Неведомо, сколь далеко зашел бы Петр в пьяном буйстве, да вдруг, нежданно-негаданно, сбылось одно из проклятий несчастной Евдокии.
Умер Лефорт.
* * *
Катерина несколько мгновений стояла, оцепенев. Зрелище смерти не было для нее в диковину. Войны, которые она прошла в солдатском строю, рядом с теми мужчинами, которым принадлежала… Многочисленные казни, которые ей приводилось видеть… Однажды она застрелила из пистоли вражеского солдата, который невзначай подобрался слишком близко к шатру Меншикова… Но там была война, там были враги, а это…
«А это тоже был враг», – твердо сказала она себе. Иоганн спас ее не из жалости, а только повинуясь жажде выгоды и наживы. Он надеялся, что получит от Катерины больше, чем от того человека, который заставил его написать письмо Виллиму и послал убить ее. И снова мысль о том, что за спиной Иоганна таится какой-то неведомый могущественный, хитрый, опасный – опасный прежде всего тем, что все вершит втайне! – враг, поразила Катерину и на мгновение лишила сил. Но это в самом деле было только одно мгновение. Усилием воли она отогнала страх. Сейчас было не время трястись от ужаса и бессилия – сейчас нужно было думать о спасении.

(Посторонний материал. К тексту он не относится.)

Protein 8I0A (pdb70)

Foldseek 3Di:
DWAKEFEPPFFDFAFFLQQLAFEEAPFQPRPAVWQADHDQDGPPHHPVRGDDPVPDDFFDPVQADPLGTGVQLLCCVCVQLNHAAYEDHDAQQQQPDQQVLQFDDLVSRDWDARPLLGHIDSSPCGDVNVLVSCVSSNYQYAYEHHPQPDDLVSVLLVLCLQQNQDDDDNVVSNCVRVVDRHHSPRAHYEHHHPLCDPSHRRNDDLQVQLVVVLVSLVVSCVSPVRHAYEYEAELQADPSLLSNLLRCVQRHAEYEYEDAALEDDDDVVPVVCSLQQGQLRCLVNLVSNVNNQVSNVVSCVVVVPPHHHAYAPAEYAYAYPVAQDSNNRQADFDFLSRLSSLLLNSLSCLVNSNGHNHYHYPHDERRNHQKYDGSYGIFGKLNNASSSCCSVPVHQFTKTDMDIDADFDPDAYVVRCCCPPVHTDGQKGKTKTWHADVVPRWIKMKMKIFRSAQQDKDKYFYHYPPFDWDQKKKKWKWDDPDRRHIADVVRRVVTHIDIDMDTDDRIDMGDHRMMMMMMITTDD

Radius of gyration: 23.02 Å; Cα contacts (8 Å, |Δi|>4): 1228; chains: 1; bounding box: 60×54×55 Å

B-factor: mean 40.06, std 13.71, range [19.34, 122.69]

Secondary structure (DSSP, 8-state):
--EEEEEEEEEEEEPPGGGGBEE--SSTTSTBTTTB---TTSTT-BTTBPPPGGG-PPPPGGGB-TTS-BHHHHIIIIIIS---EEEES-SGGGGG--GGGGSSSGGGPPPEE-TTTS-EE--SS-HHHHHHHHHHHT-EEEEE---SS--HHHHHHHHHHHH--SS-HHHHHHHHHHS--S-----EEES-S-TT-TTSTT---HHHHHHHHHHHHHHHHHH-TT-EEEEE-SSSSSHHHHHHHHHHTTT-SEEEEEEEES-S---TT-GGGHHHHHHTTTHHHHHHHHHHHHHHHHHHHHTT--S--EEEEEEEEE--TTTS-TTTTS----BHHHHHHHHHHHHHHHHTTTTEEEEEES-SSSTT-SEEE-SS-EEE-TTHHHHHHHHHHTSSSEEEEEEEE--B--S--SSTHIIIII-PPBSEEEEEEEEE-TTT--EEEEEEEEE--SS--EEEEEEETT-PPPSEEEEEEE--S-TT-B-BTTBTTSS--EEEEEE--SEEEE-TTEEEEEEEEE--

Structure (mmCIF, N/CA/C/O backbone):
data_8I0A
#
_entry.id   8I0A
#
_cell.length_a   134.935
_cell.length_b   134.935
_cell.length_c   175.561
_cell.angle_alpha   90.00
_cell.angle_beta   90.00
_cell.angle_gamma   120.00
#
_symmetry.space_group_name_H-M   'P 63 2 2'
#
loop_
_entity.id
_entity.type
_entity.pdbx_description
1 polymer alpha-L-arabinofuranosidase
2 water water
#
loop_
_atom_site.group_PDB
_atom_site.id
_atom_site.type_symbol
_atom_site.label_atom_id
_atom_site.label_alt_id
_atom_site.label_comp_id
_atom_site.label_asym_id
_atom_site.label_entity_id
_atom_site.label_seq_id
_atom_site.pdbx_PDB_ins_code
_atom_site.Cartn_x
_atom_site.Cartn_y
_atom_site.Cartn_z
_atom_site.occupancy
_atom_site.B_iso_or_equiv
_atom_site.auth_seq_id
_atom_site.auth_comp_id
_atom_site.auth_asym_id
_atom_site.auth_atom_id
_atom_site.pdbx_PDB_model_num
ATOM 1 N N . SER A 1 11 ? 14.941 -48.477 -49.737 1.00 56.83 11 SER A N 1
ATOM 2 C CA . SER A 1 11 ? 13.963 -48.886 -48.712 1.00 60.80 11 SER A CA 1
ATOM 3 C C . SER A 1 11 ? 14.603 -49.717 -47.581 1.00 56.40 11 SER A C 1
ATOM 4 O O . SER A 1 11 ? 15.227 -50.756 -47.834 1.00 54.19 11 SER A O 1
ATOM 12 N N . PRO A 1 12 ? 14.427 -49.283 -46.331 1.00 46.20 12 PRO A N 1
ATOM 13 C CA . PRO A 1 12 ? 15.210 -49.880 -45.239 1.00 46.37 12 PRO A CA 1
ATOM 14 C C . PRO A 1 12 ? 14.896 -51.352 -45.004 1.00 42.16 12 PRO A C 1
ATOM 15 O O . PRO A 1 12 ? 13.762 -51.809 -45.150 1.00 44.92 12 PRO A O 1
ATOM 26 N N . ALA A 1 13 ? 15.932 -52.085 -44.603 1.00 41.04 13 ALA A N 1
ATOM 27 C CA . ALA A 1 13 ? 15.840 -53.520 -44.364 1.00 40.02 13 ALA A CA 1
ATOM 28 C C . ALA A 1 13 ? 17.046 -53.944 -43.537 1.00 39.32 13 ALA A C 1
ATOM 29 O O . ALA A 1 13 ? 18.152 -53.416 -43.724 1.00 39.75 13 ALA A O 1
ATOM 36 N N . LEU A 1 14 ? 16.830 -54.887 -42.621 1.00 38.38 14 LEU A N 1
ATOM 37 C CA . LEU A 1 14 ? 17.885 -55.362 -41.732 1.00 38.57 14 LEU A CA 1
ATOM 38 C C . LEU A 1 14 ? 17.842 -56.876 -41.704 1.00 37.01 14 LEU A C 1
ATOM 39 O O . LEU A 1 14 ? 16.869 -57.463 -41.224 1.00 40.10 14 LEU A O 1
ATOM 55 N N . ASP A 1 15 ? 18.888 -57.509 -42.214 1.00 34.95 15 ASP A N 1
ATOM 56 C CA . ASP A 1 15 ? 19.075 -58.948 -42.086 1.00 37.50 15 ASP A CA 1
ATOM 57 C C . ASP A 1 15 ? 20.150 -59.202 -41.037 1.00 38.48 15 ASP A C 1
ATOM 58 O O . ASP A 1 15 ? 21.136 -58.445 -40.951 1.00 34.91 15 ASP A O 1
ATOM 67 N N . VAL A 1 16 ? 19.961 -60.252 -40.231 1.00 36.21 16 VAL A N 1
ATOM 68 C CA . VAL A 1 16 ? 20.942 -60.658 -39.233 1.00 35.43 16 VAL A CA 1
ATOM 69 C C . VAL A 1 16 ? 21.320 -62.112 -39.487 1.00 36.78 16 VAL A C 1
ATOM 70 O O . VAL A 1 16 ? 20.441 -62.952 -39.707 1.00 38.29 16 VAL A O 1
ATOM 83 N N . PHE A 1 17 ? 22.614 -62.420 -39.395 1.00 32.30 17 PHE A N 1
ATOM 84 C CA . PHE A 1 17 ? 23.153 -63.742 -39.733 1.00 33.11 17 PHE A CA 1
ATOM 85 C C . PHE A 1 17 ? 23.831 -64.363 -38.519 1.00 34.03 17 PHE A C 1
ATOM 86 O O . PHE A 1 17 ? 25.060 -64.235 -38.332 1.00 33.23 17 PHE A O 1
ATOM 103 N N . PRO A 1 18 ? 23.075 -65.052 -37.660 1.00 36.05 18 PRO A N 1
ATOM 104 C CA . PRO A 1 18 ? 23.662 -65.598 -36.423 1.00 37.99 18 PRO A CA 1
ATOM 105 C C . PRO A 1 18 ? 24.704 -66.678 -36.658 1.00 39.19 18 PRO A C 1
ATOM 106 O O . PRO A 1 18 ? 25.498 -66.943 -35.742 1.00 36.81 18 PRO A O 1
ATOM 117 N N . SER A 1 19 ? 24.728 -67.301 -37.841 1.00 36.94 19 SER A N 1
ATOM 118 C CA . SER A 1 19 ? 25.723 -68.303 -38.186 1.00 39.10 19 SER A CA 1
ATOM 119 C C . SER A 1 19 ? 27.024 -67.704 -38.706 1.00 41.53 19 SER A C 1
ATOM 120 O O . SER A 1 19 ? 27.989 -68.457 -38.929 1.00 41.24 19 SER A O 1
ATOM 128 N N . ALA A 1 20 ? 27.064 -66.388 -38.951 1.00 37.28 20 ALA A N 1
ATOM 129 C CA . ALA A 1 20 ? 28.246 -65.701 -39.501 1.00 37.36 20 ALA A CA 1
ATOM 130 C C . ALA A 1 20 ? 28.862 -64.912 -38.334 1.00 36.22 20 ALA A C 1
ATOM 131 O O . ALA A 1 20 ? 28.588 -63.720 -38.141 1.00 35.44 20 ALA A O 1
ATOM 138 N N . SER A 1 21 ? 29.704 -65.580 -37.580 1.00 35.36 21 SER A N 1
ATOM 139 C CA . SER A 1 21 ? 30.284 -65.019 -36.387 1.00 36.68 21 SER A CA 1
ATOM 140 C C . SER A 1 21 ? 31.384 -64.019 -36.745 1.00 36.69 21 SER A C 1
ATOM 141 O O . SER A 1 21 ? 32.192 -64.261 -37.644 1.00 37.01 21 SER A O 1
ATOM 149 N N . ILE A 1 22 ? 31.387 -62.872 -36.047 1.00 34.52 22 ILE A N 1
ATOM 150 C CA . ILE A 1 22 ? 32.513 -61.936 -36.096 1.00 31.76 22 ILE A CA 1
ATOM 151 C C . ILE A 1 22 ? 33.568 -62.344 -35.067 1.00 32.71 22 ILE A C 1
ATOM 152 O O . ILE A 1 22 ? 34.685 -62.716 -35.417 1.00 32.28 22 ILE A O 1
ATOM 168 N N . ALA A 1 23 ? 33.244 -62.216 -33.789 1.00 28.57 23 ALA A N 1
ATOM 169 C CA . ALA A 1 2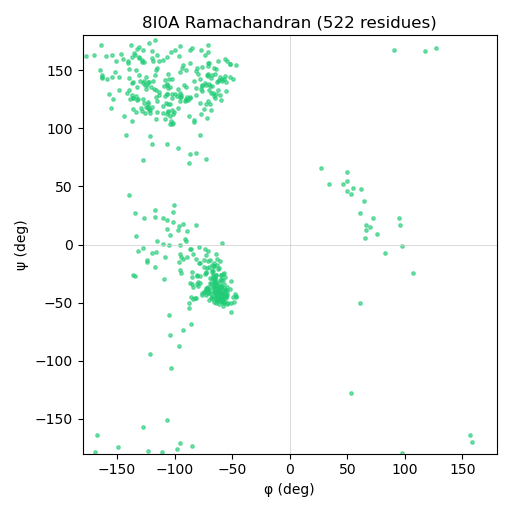3 ? 34.114 -62.652 -32.703 1.00 28.16 23 ALA A CA 1
ATOM 170 C C . ALA A 1 23 ? 33.323 -62.573 -31.410 1.00 28.82 23 ALA A C 1
ATOM 171 O O . ALA A 1 23 ? 32.309 -61.862 -31.354 1.00 29.30 23 ALA A O 1
ATOM 178 N N . PRO A 1 24 ? 33.787 -63.246 -30.352 1.00 32.77 24 PRO A N 1
ATOM 179 C CA . PRO A 1 24 ? 33.198 -63.000 -29.023 1.00 32.26 24 PRO A CA 1
ATOM 180 C C . PRO A 1 24 ? 33.360 -61.533 -28.647 1.00 31.48 24 PRO A C 1
ATOM 181 O O . PRO A 1 24 ? 34.360 -60.893 -28.981 1.00 30.89 24 PRO A O 1
ATOM 192 N N . VAL A 1 25 ? 32.335 -60.977 -27.992 1.00 30.36 25 VAL A N 1
ATOM 193 C CA . VAL A 1 25 ? 32.457 -59.601 -27.505 1.00 30.45 25 VAL A CA 1
ATOM 194 C C . VAL A 1 25 ? 33.399 -59.588 -26.310 1.00 27.67 25 VAL A C 1
ATOM 195 O O . VAL A 1 25 ? 33.173 -60.286 -25.315 1.00 29.32 25 VAL A O 1
ATOM 208 N N . SER A 1 26 ? 34.485 -58.836 -26.407 1.00 25.70 26 SER A N 1
ATOM 209 C CA . SER A 1 26 ? 35.374 -58.706 -25.258 1.00 29.22 26 SER A CA 1
ATOM 210 C C . SER A 1 26 ? 34.670 -57.913 -24.149 1.00 28.65 26 SER A C 1
ATOM 211 O O . SER A 1 26 ? 34.119 -56.838 -24.418 1.00 26.72 26 SER A O 1
ATOM 219 N N . PRO A 1 27 ? 34.662 -58.398 -22.903 1.00 27.68 27 PRO A N 1
ATOM 220 C CA . PRO A 1 27 ? 34.062 -57.568 -21.829 1.00 29.01 27 PRO A CA 1
ATOM 221 C C . PRO A 1 27 ? 34.745 -56.210 -21.669 1.00 28.34 27 PRO A C 1
ATOM 222 O O . PRO A 1 27 ? 34.099 -55.244 -21.246 1.00 28.97 27 PRO A O 1
ATOM 233 N N . TYR A 1 28 ? 36.033 -56.092 -22.037 1.00 27.99 28 TYR A N 1
ATOM 234 C CA . TYR A 1 28 ? 36.785 -54.847 -21.861 1.00 26.18 28 TYR A CA 1
ATOM 235 C C . TYR A 1 28 ? 36.395 -53.760 -22.851 1.00 26.67 28 TYR A C 1
ATOM 236 O O . TYR A 1 28 ? 36.890 -52.638 -22.742 1.00 24.62 28 TYR A O 1
ATOM 254 N N . ILE A 1 29 ? 35.507 -54.043 -23.801 1.00 27.46 29 ILE A N 1
ATOM 255 C CA . ILE A 1 29 ? 34.856 -52.950 -24.517 1.00 28.98 29 ILE A CA 1
ATOM 256 C C . ILE A 1 29 ? 34.133 -51.992 -23.565 1.00 27.25 29 ILE A C 1
ATOM 257 O O . ILE A 1 29 ? 33.975 -50.816 -23.890 1.00 29.12 29 ILE A O 1
ATOM 273 N N . PHE A 1 30 ? 33.735 -52.439 -22.372 1.00 24.80 30 PHE A N 1
ATOM 274 C CA . PHE A 1 30 ? 32.963 -51.604 -21.457 1.00 26.20 30 PHE A CA 1
ATOM 275 C C . PHE A 1 30 ? 33.827 -50.994 -20.355 1.00 25.77 30 PHE A C 1
ATOM 276 O O . PHE A 1 30 ? 33.365 -50.782 -19.225 1.00 25.47 30 PHE A O 1
ATOM 293 N N . SER A 1 31 ? 35.071 -50.676 -20.684 1.00 22.93 31 SER A N 1
ATOM 294 C CA . SER A 1 31 ? 36.039 -50.238 -19.711 1.00 24.78 31 SER A CA 1
ATOM 295 C C . SER A 1 31 ? 35.923 -48.740 -19.459 1.00 26.02 31 SER A C 1
ATOM 296 O O . SER A 1 31 ? 35.196 -48.000 -20.133 1.00 25.29 31 SER A O 1
ATOM 304 N N . GLY A 1 32 ? 36.614 -48.297 -18.412 1.00 23.39 32 GLY A N 1
ATOM 305 C CA . GLY A 1 32 ? 36.537 -46.928 -17.965 1.00 27.25 32 GLY A CA 1
ATOM 306 C C . GLY A 1 32 ? 37.920 -46.293 -17.940 1.00 27.06 32 GLY A C 1
ATOM 307 O O . GLY A 1 32 ? 38.931 -46.922 -18.278 1.00 25.26 32 GLY A O 1
ATOM 311 N N . PHE A 1 33 ? 37.941 -45.036 -17.497 1.00 25.64 33 PHE A N 1
ATOM 312 C CA . PHE A 1 33 ? 39.147 -44.218 -17.544 1.00 25.26 33 PHE A CA 1
ATOM 313 C C . PHE A 1 33 ? 39.019 -43.115 -16.502 1.00 26.88 33 PHE A C 1
ATOM 314 O O . PHE A 1 33 ? 37.979 -42.448 -16.449 1.00 28.62 33 PHE A O 1
ATOM 331 N N . LEU A 1 34 ? 40.062 -42.962 -15.662 1.00 24.78 34 LEU A N 1
ATOM 332 C CA . LEU A 1 34 ? 40.133 -41.920 -14.633 1.00 27.62 34 LEU A CA 1
ATOM 333 C C . LEU A 1 34 ? 41.443 -41.151 -14.790 1.00 27.55 34 LEU A C 1
ATOM 334 O O . LEU A 1 34 ? 42.531 -41.739 -14.721 1.00 28.95 34 LEU A O 1
ATOM 350 N N . GLU A 1 35 ? 41.347 -39.844 -14.924 1.00 27.57 35 GLU A N 1
ATOM 351 C CA . GLU A 1 35 ? 42.495 -38.958 -14.989 1.00 26.95 35 GLU A CA 1
ATOM 352 C C . GLU A 1 35 ? 42.490 -38.047 -13.775 1.00 26.00 35 GLU A C 1
ATOM 353 O O . GLU A 1 35 ? 41.423 -37.729 -13.249 1.00 29.43 35 GLU A O 1
ATOM 365 N N . HIS A 1 36 ? 43.687 -37.608 -13.354 1.00 26.61 36 HIS A N 1
ATOM 366 C CA . HIS A 1 36 ? 43.821 -36.624 -12.268 1.00 29.69 36 HIS A CA 1
ATOM 367 C C . HIS A 1 36 ? 43.602 -35.234 -12.873 1.00 28.28 36 HIS A C 1
ATOM 368 O O . HIS A 1 36 ? 44.533 -34.450 -13.117 1.00 28.21 36 HIS A O 1
ATOM 382 N N . LEU A 1 37 ? 42.322 -34.921 -13.076 1.00 27.31 37 LEU A N 1
ATOM 383 C CA . LEU A 1 37 ? 41.883 -33.727 -13.793 1.00 29.22 37 LEU A CA 1
ATOM 384 C C . LEU A 1 37 ? 40.555 -33.298 -13.189 1.00 28.71 37 LEU A C 1
ATOM 385 O O . LEU A 1 37 ? 39.653 -34.130 -13.005 1.00 29.39 37 LEU A O 1
ATOM 401 N N . GLY A 1 38 ? 40.425 -32.014 -12.906 1.00 28.28 38 GLY A N 1
ATOM 402 C CA . GLY A 1 38 ? 39.155 -31.514 -12.412 1.00 31.16 38 GLY A CA 1
ATOM 403 C C . GLY A 1 38 ? 38.694 -32.309 -11.203 1.00 29.85 38 GLY A C 1
ATOM 404 O O . GLY A 1 38 ? 39.445 -32.536 -10.252 1.00 29.32 38 GLY A O 1
ATOM 408 N N . ARG A 1 39 ? 37.457 -32.794 -11.255 1.00 30.70 39 ARG A N 1
ATOM 409 C CA . ARG A 1 39 ? 36.840 -33.485 -10.129 1.00 32.17 39 ARG A CA 1
ATOM 410 C C . ARG A 1 39 ? 36.739 -34.989 -10.363 1.00 30.26 39 ARG A C 1
ATOM 411 O O . ARG A 1 39 ? 35.898 -35.661 -9.750 1.00 29.28 39 ARG A O 1
ATOM 432 N N . CYS A 1 40 ? 37.557 -35.524 -11.268 1.00 30.73 40 CYS A N 1
ATOM 433 C CA . CYS A 1 40 ? 37.469 -36.944 -11.574 1.00 29.24 40 CYS A CA 1
ATOM 434 C C . CYS A 1 40 ? 37.817 -37.783 -10.349 1.00 29.37 40 CYS A C 1
ATOM 435 O O . CYS A 1 40 ? 37.093 -38.722 -10.004 1.00 30.18 40 CYS A O 1
ATOM 443 N N . ILE A 1 41 ? 38.936 -37.461 -9.688 1.00 29.58 41 ILE A N 1
ATOM 444 C CA . ILE A 1 41 ? 39.394 -38.150 -8.489 1.00 28.32 41 ILE A CA 1
ATOM 445 C C . ILE A 1 41 ? 38.870 -37.443 -7.243 1.00 31.04 41 ILE A C 1
ATOM 446 O O . ILE A 1 41 ? 37.976 -37.960 -6.541 1.00 29.26 41 ILE A O 1
ATOM 462 N N . TYR A 1 42 ? 39.454 -36.280 -6.930 1.00 27.28 42 TYR A N 1
ATOM 463 C CA . TYR A 1 42 ? 39.029 -35.491 -5.778 1.00 32.72 42 TYR A CA 1
ATOM 464 C C . TYR A 1 42 ? 37.732 -34.765 -6.115 1.00 33.81 42 TYR A C 1
ATOM 465 O O . TYR A 1 42 ? 37.710 -33.856 -6.954 1.00 33.45 42 TYR A O 1
ATOM 483 N N . GLY A 1 43 ? 36.652 -35.178 -5.451 1.00 34.00 43 GLY A N 1
ATOM 484 C CA . GLY A 1 43 ? 35.310 -34.737 -5.754 1.00 34.38 43 GLY A CA 1
ATOM 485 C C . GLY A 1 43 ? 34.547 -35.706 -6.624 1.00 30.89 43 GLY A C 1
ATOM 486 O O . GLY A 1 43 ? 33.369 -35.443 -6.937 1.00 31.76 43 GLY A O 1
ATOM 490 N N . GLY A 1 44 ? 35.185 -36.812 -7.028 1.00 31.42 44 GLY A N 1
ATOM 491 C CA . GLY A 1 44 ? 34.576 -37.830 -7.883 1.00 29.69 44 GLY A CA 1
ATOM 492 C C . GLY A 1 44 ? 34.588 -39.188 -7.195 1.00 28.61 44 GLY A C 1
ATOM 493 O O . GLY A 1 44 ? 33.660 -39.496 -6.446 1.00 27.94 44 GLY A O 1
ATOM 497 N N . ILE A 1 45 ? 35.607 -40.027 -7.445 1.00 26.30 45 ILE A N 1
ATOM 498 C CA . ILE A 1 45 ? 35.629 -41.308 -6.747 1.00 26.25 45 ILE A CA 1
ATOM 499 C C . ILE A 1 45 ? 36.001 -41.105 -5.269 1.00 27.85 45 ILE A C 1
ATOM 500 O O . ILE A 1 45 ? 35.698 -41.952 -4.434 1.00 27.60 45 ILE A O 1
ATOM 516 N N . LEU A 1 46 ? 36.690 -40.020 -4.947 1.00 30.73 46 LEU A N 1
ATOM 517 C CA . LEU A 1 46 ? 37.022 -39.614 -3.590 1.00 30.61 46 LEU A CA 1
ATOM 518 C C . LEU A 1 46 ? 36.241 -38.364 -3.208 1.00 32.07 46 LEU A C 1
ATOM 519 O O . LEU A 1 46 ? 35.814 -37.595 -4.082 1.00 32.14 46 LEU A O 1
ATOM 535 N N . PRO A 1 47 ? 36.073 -38.102 -1.914 1.00 34.33 47 PRO A N 1
ATOM 536 C CA . PRO A 1 47 ? 35.310 -36.915 -1.501 1.00 37.17 47 PRO A CA 1
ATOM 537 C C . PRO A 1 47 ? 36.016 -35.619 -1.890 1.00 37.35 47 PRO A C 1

Она, императрица, находится на какой-то окраине, не представляя, как добраться до дому. У нее нет денег, чтобы нанять провожатого. При этом она должна хранить в тайне свое имя, если не хочет позора. Любой встречный мужик может в уплату потребовать от нее того же, чего потребовал Иоганн, а получив свое или взяв силой, просто придушить, чтобы не подняла шум. Значит, надо рассчитывать только на себя.
При этой мысли сжалось сердце. Катерина никогда в жизни не оставалась одна! Непременно находился рядом какой-то мужчина, который брал на себя заботу о ней! Она недолюбливала женщин – по сути дела, Анна Крамер была единственной, кому она доверяла, но Анны рядом нет, неведомо вообще, жива ли она! На себя. Рассчитывать стоит только на себя.